▶ Exercise prompt: Extract, unchanged, each line of the listing below from its first line through the line that contains "MGKVIVGMTISVDGYAADRHGSAGPLYPDLADLRDTDYMEAMINETGAVLMGRRAFEMADP", inclusive, and nothing else.

▶ Supplied entries:

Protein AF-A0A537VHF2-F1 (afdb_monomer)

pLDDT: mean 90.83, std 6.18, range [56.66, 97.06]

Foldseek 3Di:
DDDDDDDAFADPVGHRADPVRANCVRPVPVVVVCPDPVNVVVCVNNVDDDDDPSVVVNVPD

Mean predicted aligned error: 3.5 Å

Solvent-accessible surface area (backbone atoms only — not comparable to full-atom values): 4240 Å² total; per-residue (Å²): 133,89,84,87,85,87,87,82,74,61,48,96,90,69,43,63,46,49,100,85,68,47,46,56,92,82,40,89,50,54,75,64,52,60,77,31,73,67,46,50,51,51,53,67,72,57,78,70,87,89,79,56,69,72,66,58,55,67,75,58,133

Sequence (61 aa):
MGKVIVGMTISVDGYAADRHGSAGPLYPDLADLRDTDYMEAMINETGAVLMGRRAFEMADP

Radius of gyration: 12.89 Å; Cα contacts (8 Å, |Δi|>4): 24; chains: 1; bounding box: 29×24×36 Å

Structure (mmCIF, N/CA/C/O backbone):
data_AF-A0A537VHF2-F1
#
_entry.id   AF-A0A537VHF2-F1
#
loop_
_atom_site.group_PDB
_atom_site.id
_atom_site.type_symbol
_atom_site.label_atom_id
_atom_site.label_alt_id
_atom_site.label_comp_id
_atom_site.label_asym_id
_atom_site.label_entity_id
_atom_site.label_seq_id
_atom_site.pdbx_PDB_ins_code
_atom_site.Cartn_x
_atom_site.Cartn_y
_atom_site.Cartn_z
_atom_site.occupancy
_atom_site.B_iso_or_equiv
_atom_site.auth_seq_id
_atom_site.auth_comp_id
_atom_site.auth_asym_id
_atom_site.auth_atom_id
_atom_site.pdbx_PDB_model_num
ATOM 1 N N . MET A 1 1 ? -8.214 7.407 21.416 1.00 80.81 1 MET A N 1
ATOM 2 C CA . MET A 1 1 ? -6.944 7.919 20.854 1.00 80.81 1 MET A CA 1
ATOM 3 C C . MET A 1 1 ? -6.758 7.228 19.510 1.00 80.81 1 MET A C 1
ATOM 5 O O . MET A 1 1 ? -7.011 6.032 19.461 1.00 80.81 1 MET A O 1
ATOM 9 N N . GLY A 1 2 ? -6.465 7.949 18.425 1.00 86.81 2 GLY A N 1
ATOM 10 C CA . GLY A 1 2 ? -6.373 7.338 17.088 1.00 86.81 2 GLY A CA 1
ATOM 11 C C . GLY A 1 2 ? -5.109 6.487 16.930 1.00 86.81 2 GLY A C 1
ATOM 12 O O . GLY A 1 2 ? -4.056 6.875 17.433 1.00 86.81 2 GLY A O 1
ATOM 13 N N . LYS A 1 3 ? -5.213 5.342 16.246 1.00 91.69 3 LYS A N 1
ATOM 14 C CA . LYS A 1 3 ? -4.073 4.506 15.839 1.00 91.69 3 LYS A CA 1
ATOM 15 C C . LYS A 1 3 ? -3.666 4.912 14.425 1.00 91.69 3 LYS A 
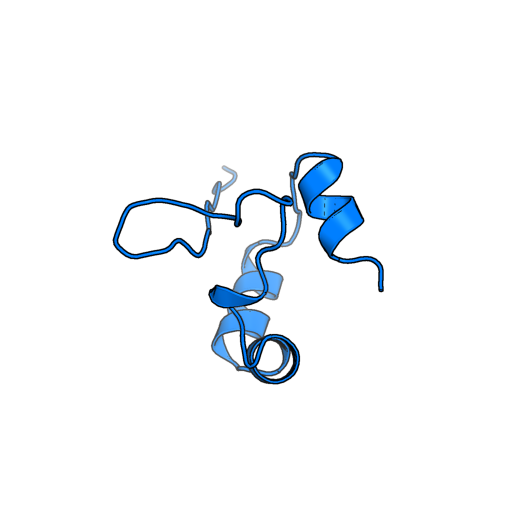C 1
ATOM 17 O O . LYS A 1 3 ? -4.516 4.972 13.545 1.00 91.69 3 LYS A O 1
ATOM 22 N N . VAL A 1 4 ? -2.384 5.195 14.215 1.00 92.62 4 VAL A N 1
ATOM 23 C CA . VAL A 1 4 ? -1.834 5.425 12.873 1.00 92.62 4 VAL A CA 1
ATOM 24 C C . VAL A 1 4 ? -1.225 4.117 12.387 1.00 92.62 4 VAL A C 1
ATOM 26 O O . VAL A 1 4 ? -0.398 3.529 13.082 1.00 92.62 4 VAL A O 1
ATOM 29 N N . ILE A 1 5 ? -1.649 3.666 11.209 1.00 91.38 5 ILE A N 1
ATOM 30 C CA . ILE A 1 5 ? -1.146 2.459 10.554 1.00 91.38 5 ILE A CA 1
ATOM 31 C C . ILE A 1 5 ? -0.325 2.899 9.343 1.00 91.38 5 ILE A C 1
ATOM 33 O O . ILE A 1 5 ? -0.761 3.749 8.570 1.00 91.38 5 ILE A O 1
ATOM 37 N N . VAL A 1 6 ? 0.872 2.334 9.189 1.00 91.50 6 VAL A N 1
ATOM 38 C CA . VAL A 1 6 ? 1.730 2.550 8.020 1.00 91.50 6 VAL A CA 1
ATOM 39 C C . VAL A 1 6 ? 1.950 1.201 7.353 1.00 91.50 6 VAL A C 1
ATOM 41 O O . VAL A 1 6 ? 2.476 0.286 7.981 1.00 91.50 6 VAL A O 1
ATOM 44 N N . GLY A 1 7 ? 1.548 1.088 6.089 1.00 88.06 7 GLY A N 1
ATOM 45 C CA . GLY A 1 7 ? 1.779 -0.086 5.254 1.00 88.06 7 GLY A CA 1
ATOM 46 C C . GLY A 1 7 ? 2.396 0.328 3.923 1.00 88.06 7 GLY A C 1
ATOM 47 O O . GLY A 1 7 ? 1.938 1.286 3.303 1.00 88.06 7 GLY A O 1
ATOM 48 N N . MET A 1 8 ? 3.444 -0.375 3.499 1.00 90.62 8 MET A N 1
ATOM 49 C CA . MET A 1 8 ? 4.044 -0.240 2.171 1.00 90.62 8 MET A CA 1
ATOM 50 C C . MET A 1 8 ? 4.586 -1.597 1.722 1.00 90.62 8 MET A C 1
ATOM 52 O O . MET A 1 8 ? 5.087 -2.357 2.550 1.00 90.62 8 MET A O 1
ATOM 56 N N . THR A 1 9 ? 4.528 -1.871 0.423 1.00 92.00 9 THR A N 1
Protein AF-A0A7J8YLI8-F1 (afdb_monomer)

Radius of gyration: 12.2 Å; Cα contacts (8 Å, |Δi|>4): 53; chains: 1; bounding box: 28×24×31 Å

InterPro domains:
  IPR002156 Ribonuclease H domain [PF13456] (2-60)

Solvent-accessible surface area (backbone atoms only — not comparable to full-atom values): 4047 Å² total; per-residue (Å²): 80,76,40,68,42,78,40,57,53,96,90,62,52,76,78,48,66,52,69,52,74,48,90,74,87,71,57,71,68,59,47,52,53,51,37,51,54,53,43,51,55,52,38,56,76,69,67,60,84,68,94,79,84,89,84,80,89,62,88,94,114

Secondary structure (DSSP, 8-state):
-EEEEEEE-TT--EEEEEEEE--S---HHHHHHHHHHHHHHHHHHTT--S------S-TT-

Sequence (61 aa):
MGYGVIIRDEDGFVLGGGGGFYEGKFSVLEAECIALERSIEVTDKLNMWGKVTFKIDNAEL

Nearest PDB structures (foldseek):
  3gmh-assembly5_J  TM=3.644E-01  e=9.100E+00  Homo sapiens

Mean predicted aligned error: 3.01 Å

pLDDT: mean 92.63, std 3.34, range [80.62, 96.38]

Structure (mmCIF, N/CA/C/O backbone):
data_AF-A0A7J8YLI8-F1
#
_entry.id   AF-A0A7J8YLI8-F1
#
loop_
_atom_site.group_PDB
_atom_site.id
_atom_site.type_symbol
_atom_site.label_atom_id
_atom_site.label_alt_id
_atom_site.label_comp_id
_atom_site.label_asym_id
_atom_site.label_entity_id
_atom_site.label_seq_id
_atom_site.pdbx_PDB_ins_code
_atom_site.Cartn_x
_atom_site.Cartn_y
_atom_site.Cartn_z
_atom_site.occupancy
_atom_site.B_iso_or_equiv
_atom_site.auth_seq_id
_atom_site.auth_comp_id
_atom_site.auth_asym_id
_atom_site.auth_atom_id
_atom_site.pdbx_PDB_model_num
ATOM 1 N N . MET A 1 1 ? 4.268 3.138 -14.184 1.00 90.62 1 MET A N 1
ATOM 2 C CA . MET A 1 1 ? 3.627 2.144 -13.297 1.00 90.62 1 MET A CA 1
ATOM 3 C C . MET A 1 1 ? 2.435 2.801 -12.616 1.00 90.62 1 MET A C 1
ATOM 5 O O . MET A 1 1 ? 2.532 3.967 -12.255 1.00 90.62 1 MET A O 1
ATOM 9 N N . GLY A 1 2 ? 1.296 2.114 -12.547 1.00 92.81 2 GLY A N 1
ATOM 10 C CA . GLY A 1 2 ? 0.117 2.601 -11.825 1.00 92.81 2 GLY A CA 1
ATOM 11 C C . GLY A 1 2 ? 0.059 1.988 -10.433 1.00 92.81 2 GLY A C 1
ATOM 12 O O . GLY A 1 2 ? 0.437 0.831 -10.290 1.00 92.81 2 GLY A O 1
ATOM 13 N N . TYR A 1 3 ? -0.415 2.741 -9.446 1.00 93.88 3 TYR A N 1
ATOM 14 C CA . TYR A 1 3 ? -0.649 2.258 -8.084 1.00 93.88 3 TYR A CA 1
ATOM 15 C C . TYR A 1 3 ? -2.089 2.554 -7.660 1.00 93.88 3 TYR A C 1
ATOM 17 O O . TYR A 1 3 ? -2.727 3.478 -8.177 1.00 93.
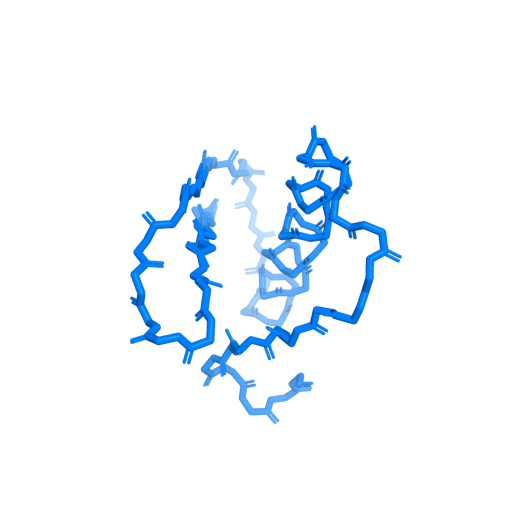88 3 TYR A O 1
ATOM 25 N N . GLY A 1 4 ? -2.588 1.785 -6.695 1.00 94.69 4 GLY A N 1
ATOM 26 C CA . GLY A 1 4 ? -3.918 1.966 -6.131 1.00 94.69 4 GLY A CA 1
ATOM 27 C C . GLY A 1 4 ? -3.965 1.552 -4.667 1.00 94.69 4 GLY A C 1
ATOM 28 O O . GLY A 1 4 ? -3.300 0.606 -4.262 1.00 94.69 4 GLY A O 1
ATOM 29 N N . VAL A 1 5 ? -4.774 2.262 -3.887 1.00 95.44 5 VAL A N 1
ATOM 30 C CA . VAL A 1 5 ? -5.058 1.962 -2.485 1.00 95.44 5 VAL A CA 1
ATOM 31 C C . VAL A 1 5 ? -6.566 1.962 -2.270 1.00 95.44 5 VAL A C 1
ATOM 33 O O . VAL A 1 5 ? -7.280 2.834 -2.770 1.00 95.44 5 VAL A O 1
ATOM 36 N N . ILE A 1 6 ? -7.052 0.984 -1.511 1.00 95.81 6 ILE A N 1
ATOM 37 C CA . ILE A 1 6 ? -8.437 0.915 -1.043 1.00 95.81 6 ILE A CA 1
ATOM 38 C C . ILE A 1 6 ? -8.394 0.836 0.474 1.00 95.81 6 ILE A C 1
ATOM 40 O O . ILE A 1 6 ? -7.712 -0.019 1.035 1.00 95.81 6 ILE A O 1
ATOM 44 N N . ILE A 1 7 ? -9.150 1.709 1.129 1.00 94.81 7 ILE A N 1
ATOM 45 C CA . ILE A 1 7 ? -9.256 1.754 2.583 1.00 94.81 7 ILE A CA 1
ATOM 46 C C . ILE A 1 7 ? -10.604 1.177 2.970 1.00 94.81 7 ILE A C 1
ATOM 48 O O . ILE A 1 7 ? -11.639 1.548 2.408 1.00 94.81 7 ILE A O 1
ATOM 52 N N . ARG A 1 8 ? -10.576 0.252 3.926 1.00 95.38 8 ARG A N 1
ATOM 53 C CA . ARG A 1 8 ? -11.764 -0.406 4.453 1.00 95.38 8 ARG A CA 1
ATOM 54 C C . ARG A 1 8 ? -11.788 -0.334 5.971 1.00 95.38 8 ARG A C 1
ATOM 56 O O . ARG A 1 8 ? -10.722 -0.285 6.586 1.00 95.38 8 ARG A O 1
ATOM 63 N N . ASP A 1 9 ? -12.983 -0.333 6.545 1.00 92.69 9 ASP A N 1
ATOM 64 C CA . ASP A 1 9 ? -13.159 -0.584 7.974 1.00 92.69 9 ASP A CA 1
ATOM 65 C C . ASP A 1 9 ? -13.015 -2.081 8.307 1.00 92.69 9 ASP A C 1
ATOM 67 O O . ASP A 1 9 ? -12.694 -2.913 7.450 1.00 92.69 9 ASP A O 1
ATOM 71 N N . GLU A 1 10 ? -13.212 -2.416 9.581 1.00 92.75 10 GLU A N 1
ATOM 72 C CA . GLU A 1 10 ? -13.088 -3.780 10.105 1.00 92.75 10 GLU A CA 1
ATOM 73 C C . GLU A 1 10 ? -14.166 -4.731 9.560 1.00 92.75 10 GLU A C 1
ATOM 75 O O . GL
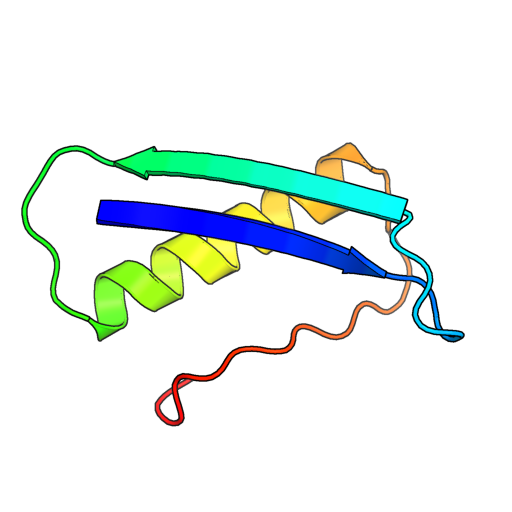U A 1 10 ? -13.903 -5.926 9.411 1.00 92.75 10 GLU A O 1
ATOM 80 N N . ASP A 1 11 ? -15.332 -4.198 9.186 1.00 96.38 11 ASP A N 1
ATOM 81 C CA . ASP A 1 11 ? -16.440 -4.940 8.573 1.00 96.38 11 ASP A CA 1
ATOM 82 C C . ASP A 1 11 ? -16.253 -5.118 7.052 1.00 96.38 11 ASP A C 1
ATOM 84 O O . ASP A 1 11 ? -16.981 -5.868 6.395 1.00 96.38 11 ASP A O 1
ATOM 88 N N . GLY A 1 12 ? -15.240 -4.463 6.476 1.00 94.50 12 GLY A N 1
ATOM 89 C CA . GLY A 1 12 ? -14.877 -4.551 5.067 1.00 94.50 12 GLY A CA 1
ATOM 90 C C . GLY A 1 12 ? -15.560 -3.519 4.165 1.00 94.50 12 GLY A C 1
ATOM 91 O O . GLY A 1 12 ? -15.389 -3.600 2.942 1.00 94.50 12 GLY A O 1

▶ Task answer:
Protein AF-A0A537VHF2-F1 (afdb_monomer)

pLDDT: mean 90.83, std 6.18, range [56.66, 97.06]

Foldseek 3Di:
DDDDDDDAFADPVGHRADPVRANCVRPVPVVVVCPDPVNVVVCVNNVDDDDDPSVVVNVPD

Mean predicted aligned error: 3.5 Å

Solvent-accessible surface area (backbone atoms only — not comparable to full-atom values): 4240 Å² total; per-residue (Å²): 133,89,84,87,85,87,87,82,74,61,48,96,90,69,43,63,46,49,100,85,68,47,46,56,92,82,40,89,50,54,75,64,52,60,77,31,73,67,46,50,51,51,53,67,72,57,78,70,87,89,79,56,69,72,66,58,55,67,75,58,133

Sequence (61 aa):
MGKVIVGMTISVDGYAADRHGSAGPLYPDLADLRDTDYMEAMINETGAVLMGRRAFEMADP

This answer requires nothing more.